The input for a fork() subtask is just the current task state (inputs to solver that are passed to it aren't plucked out and treated as "inputs"). I think the right solution here may be to teach the viewer about the fork() variety of subtask and have it provide special UI treatment for that.

rusheb commented 3 days ago

That makes sense. Thanks for the clarification!
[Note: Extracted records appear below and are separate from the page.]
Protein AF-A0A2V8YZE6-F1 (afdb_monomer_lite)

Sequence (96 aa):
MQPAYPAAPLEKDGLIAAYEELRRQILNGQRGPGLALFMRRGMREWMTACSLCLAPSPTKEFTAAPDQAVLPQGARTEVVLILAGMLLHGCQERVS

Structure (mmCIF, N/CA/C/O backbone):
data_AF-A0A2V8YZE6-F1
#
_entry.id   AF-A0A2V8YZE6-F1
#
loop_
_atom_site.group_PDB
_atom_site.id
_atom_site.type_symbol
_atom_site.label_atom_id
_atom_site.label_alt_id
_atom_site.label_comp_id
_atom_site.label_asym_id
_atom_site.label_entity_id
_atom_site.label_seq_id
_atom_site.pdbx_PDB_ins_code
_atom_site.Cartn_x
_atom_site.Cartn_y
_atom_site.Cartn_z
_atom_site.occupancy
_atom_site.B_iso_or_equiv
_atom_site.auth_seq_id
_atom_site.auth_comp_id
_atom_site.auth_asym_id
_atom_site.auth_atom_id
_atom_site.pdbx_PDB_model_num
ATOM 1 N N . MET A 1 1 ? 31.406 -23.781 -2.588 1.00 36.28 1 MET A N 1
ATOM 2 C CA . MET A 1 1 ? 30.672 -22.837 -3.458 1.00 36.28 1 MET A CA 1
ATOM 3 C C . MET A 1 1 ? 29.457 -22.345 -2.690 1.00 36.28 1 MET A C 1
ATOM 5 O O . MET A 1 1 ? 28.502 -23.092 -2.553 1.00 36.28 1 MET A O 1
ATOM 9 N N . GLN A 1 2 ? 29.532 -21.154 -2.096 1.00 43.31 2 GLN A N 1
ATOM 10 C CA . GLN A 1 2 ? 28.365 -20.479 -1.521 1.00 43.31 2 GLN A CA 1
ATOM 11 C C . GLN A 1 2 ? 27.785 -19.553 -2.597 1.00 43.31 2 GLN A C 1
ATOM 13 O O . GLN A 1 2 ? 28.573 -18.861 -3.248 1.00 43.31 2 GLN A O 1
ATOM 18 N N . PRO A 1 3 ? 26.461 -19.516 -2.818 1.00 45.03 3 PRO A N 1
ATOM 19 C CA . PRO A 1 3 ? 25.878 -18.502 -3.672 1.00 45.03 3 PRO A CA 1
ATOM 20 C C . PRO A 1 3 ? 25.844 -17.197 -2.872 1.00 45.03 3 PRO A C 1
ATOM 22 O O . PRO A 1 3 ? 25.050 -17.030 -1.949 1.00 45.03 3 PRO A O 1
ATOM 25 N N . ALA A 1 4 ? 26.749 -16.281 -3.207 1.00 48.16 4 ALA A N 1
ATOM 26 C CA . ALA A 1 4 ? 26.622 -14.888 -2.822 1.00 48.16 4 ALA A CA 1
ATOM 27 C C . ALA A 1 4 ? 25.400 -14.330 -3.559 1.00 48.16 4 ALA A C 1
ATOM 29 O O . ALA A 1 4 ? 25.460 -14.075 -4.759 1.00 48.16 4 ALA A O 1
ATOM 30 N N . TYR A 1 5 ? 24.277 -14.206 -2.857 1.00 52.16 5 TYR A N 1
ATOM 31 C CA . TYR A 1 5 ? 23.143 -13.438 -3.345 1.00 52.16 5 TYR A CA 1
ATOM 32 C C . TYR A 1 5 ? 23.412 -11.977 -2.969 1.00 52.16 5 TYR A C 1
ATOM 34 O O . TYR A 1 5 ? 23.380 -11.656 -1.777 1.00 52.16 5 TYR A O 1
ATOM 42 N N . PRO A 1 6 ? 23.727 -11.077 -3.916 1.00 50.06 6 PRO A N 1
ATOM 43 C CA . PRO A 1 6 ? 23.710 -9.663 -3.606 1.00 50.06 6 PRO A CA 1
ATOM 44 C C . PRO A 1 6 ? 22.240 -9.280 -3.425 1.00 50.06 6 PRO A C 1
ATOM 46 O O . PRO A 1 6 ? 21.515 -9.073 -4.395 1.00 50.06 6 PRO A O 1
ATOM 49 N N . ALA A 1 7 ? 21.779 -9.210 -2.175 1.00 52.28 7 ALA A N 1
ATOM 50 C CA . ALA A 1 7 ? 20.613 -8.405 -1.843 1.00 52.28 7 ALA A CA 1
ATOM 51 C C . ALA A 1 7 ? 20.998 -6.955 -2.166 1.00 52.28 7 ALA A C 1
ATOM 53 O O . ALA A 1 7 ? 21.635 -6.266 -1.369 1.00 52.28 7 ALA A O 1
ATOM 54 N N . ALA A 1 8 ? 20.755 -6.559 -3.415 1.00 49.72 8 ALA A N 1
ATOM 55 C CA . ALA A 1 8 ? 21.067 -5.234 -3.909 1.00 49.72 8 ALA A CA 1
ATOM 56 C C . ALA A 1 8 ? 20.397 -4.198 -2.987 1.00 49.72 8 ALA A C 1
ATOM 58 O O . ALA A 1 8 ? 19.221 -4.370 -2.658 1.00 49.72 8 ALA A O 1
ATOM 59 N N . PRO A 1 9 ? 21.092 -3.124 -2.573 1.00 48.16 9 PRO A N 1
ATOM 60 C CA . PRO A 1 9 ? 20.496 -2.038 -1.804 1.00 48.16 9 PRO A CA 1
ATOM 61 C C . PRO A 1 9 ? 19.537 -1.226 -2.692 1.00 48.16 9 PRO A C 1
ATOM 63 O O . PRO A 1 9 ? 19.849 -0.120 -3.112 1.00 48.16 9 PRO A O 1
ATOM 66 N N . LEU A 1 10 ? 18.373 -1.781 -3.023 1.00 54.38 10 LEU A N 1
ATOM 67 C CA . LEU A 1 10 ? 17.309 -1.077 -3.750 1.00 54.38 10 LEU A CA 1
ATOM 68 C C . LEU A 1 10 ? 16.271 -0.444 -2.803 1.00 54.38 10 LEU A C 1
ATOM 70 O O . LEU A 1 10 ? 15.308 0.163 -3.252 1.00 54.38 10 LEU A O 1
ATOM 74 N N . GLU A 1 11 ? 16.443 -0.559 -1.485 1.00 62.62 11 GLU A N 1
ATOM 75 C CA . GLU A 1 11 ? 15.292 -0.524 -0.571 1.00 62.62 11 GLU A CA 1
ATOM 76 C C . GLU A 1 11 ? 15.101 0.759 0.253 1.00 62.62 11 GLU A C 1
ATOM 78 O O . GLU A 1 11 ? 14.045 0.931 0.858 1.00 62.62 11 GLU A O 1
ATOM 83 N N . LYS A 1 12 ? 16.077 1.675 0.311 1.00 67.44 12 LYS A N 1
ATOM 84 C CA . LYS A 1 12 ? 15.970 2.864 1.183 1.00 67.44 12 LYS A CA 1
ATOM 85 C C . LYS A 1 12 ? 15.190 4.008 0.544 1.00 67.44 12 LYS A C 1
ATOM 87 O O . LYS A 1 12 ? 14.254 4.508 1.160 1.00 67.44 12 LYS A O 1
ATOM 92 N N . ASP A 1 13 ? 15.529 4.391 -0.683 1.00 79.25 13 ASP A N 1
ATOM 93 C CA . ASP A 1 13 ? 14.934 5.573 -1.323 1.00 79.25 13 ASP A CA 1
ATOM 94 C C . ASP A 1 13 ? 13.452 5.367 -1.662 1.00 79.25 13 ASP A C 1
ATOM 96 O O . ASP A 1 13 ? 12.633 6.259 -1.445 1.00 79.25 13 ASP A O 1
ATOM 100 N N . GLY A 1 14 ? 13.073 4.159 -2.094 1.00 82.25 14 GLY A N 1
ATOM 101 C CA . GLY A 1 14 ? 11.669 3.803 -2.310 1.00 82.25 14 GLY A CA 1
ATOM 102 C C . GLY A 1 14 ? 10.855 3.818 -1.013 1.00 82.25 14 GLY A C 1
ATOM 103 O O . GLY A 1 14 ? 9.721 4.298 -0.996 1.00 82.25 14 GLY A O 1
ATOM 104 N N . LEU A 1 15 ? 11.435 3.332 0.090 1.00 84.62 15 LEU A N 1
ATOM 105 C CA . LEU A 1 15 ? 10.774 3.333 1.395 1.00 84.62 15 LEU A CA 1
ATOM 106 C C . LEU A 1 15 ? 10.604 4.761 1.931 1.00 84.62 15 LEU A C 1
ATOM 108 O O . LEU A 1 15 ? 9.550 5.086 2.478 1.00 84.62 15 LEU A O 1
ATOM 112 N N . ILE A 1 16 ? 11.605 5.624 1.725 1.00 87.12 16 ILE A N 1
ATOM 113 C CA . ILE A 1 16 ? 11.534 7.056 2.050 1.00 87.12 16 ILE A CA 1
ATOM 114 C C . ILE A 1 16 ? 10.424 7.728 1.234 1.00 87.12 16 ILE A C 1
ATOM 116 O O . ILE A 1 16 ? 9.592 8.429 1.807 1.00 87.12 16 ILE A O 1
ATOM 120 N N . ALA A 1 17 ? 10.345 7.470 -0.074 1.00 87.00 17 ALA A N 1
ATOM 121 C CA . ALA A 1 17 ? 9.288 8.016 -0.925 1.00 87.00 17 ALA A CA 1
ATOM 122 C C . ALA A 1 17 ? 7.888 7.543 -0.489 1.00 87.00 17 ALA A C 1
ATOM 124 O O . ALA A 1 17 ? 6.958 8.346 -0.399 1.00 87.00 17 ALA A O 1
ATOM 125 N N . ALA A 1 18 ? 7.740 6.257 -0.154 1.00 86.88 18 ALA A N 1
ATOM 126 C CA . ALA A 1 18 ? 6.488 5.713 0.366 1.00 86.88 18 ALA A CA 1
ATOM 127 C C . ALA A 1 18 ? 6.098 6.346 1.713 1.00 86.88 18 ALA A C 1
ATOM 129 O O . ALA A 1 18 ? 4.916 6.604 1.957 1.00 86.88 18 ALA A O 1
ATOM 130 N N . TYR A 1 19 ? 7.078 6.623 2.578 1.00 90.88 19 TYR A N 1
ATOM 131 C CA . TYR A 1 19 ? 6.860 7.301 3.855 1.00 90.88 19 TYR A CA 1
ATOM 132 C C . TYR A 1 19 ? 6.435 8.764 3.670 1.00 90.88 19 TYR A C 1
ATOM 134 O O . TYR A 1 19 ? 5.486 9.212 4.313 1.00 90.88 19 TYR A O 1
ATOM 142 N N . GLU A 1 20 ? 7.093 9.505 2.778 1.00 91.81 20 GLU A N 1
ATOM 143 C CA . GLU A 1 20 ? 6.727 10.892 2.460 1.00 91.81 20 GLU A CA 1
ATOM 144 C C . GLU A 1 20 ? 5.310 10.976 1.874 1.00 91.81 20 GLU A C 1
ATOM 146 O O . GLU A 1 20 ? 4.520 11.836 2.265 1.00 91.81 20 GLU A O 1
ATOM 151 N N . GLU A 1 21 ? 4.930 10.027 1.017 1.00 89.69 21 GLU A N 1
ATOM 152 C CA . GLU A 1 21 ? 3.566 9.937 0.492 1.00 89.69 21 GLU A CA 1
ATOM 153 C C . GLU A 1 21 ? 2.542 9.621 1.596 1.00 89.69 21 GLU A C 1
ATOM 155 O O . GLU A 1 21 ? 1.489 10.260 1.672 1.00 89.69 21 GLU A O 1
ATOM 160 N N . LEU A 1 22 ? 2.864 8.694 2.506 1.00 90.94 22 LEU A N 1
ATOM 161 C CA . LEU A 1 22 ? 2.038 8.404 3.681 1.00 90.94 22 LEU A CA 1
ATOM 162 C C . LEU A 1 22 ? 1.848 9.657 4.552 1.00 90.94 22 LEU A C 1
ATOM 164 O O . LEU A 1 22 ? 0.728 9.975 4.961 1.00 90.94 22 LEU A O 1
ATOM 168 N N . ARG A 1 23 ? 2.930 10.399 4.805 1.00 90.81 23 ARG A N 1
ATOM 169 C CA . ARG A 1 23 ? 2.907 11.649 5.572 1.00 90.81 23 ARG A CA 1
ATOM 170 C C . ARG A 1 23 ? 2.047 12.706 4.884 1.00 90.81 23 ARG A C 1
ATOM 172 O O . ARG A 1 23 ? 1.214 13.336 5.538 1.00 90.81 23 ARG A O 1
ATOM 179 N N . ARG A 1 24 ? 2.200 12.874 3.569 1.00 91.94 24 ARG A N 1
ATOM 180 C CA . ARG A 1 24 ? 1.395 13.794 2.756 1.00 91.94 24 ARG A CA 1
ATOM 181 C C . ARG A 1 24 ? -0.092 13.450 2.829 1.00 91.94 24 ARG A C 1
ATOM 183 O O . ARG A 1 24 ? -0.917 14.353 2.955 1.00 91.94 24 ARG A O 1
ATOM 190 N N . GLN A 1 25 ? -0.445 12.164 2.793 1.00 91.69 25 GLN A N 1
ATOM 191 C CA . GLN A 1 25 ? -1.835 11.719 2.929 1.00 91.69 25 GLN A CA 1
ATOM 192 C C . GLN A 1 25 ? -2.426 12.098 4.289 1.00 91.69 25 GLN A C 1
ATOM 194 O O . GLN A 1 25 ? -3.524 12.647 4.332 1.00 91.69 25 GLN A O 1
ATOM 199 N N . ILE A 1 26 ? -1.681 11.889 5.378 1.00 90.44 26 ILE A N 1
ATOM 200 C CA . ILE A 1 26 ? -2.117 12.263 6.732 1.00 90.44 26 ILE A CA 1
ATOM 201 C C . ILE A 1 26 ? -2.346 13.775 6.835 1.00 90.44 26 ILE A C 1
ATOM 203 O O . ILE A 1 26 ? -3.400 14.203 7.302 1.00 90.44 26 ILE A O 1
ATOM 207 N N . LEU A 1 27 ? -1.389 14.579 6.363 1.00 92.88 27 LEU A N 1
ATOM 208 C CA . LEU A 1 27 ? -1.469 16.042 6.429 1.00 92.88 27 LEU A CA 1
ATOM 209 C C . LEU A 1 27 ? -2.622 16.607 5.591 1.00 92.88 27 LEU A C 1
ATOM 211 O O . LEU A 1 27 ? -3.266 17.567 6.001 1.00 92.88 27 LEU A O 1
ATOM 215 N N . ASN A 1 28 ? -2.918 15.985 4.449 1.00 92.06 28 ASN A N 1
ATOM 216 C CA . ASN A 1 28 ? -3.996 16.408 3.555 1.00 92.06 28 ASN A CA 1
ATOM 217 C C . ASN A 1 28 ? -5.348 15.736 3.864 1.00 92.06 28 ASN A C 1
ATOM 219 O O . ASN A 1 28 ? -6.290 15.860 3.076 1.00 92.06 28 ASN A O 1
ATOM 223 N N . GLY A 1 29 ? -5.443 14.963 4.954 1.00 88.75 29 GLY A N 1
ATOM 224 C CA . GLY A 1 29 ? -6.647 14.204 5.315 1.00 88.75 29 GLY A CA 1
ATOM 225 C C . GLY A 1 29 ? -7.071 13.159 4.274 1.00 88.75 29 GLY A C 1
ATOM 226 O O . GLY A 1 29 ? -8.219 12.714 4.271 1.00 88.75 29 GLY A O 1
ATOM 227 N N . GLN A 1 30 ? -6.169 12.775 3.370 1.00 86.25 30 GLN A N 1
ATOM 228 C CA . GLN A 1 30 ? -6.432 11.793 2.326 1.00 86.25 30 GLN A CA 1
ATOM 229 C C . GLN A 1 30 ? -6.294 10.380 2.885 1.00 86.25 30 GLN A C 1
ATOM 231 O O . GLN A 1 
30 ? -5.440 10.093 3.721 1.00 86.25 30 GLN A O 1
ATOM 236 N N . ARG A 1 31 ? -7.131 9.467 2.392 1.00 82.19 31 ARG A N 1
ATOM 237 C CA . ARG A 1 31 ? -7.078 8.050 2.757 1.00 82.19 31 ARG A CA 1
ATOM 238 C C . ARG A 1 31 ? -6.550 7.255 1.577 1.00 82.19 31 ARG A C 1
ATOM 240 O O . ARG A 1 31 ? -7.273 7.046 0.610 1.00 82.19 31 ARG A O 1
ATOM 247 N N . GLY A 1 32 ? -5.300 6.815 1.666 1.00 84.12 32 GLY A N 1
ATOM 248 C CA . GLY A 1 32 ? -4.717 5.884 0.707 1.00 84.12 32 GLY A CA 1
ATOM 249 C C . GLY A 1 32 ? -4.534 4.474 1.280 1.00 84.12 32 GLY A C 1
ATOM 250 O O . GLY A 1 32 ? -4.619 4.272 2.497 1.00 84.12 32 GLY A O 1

jjallaire commented 2 days ago

Resolved with https://github.com/UKGovernmentBEIS/inspect_ai/pull/499

rusheb commented 2 days ago

Thank you. Note that for my current use-case it's quite key to see the arguments to the outer solver of the fork, because it tells us which scenario is being run. E.g. we might do something like the following

@solver
def run_scenarios() -> Solver
  async def solve(state, generate):
    oversight_result, non_oversight_result = await fork(state, [
      run_scenario("oversight"),
      run_scenario("non_oversight")
    ])
  return solve

@solver
def run_scenario(name: str):
  async def solve(state, generate):
    ...
  return solve

and so we really want to see in the viewer whether we are looking at the "oversight" or "non_oversight" scenario.

But from your previous message and implementation it seems incorrect to think of these as inputs? Perhaps in this case it just makes more sense to use subtask directly rather than using fork? But then it's slightly inconvenient as I end up basically forking the state object manually.

jjallaire-aisi commented 2 days ago

Interesting, that does make sense! I think we could indeed probably capture the solver input params here. Will take a look later today!